A tribo

O sol já saía detrás das montanhas, e nós, preparávamo-nos para a caçada.

A alvorada anunciava que nossa caçada começara. Por detrás do pico da montanha, saíam fechos brancos de luz que ao encontrarem o tom alaranjado do céu, formavam uma paisagem digna de um belo quadro de Van Gogh. Cavalgávamos mata adentro, armados cada um com suas armas de caça, que no meu caso eram uma Carabina Winchester, e para segurança um revólver 357 Magnum.

Dividimo-nos em trios, e o meu partiu para oeste. O vento frio que corria mata adentro fazia esvoaçar algumas moitas, e consequentemente, nos enganava fazendo pensar ser um grande roedor. Já passava das três horas, e logo a frente avistamos nossa primeira presa. Era um grande porco selvagem, que devia pesar cerca de duzentos quilos. Tio David fez sinal para irmos mais devagar e ficarmos em silêncio, mas o cavalo do primo Jonathan bufou e acabou espantando o animal.

– Vamos nos separar e pega-lo! – Gritou tio David.

Consentimos e saímos em disparada. O barulho de galope dos cavalos foi intenso como o de uma tropa inteira nos primeiros minutos, mas depois só se podia ouvir um galopar e nada mais. O cavalo agora estava cansado e andava devagar; tão sutil que não mais podia ouvir o som de seus passos. Cavalguei por um longo tempo sem nada avistar, e então resolvi voltar para encontrar os outros; inutilmente. Já fazia um bom tempo que não avistava ninguém, e precisava me alimentar. Desci do cavalo, e peguei na bolsa de couro detrás da sela, uns biscoitos que minha mãe havia feito no dia anterior. – Estão deveras saborosos –, pensava eu, recostado numa árvore que me fazia sombra.

Com os olhos fechados, agora sentia apenas o vento frio tocar minha face, e ouvia sons de folhas voando à vontade do vento. Sem dúvida eu havia caído no sono e não fora por pouco tempo. Acordei assustado ouvindo passos que pareciam vir à minha direção, chamei pelo tio David e não obtive resposta, comecei a ouvir os passos em forma acelerada, como numa corrida vindo em minha direção. Levantei rapidamente e me pus frente ao cavalo e rapidamente empunhei meu revólver e virei para a origem do som. Nada.

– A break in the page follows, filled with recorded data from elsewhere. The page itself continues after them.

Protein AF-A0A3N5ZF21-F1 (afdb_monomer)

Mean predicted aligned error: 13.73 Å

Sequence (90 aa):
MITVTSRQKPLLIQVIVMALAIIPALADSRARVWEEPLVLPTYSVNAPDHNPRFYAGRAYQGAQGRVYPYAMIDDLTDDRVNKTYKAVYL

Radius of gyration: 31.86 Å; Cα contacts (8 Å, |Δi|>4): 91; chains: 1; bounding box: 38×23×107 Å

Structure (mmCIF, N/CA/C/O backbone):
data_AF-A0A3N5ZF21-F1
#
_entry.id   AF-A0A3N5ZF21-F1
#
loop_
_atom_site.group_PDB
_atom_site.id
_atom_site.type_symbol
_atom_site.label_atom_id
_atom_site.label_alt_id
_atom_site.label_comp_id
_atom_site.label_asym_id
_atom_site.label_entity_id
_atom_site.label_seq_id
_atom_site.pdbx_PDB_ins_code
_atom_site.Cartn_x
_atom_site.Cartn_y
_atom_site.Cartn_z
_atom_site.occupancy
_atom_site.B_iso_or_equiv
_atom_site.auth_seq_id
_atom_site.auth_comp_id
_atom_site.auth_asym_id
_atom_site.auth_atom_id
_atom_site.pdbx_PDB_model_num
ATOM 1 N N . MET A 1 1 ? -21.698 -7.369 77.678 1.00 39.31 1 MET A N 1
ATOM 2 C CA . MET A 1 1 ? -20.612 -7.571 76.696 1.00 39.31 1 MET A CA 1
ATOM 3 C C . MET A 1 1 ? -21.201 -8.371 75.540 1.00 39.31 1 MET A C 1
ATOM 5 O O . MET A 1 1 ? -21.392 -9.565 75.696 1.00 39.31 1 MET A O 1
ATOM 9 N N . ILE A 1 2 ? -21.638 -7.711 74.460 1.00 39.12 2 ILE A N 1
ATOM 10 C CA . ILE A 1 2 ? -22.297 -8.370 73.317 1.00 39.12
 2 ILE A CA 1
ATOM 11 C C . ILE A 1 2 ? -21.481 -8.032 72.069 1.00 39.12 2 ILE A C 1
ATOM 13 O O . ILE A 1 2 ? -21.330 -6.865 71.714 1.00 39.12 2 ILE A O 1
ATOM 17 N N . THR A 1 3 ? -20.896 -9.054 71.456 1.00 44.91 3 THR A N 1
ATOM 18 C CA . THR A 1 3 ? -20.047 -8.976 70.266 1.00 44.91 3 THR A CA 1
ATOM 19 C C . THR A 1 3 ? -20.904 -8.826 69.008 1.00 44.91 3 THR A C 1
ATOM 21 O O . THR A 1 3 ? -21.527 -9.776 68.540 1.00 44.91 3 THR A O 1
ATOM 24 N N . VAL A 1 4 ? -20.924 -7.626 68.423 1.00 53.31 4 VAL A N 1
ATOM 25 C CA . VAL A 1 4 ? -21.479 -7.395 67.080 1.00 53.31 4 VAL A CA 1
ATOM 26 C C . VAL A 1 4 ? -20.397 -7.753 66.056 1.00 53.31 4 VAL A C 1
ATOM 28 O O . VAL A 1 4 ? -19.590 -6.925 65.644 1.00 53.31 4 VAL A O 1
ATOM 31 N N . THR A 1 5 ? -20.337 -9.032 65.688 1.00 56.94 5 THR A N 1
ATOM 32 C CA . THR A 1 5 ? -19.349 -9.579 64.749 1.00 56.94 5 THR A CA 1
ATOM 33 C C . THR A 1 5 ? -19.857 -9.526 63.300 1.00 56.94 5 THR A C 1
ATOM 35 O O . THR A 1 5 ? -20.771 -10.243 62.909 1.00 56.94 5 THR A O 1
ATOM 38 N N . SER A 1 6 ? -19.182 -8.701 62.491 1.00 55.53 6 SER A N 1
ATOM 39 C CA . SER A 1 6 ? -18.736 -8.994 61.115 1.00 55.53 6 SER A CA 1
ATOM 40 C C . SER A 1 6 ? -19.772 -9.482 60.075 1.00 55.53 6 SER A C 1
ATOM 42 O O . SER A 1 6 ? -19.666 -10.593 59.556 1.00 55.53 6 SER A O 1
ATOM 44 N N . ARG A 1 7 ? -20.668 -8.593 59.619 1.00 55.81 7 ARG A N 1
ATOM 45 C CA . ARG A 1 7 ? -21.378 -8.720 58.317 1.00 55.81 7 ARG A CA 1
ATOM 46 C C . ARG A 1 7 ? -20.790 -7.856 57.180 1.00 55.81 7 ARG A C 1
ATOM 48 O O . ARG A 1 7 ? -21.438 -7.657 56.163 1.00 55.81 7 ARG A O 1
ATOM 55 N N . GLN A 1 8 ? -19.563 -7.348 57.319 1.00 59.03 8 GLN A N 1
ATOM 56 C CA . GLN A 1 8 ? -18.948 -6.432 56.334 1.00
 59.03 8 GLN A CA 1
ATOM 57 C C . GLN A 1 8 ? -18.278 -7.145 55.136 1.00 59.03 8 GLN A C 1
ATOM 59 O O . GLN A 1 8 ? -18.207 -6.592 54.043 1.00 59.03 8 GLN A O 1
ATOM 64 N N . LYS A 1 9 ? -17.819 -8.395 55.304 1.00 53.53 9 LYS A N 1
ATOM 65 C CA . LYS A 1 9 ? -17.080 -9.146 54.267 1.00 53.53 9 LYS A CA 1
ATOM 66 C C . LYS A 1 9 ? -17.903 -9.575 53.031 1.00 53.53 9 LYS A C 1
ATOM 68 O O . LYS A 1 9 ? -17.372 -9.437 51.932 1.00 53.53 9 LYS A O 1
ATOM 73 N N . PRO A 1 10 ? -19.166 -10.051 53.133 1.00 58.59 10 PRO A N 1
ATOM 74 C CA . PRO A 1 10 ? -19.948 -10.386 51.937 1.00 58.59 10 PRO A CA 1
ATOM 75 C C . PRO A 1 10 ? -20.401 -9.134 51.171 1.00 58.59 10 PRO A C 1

Pensei ter visto um índio, mas certamente foi uma ilusão. Feliz, ou infelizmente, os índios não existiam mais neste lugar. Foram todos mortos pelos primeiros integrantes da minha família há mais de dois séculos. Diz uma lenda estúpida, que eles ainda vagam pela floresta com sede de vingança, mas, como já havia dito, é só uma lenda estúpida.

Minha respiração voltava ao normal – antes estava ofegante –, e pelas pequenas brechas das folhas das arvores, saíam pequenos fachos de luz do sol, que agora estava se pondo. Montei no cavalo e segui por algum tempo tentando encontrar alguém; em vão. Já estava cansado, e o cavalo provavelmente mais ainda. Rumei para o riacho, que estava perto, e fui dar água ao cavalo. Ele bebeu da água do rio, e eu, lavei meu rosto, e após o ter feito, observava no espelho d’água o céu alaranjado por causa do ocaso do sol.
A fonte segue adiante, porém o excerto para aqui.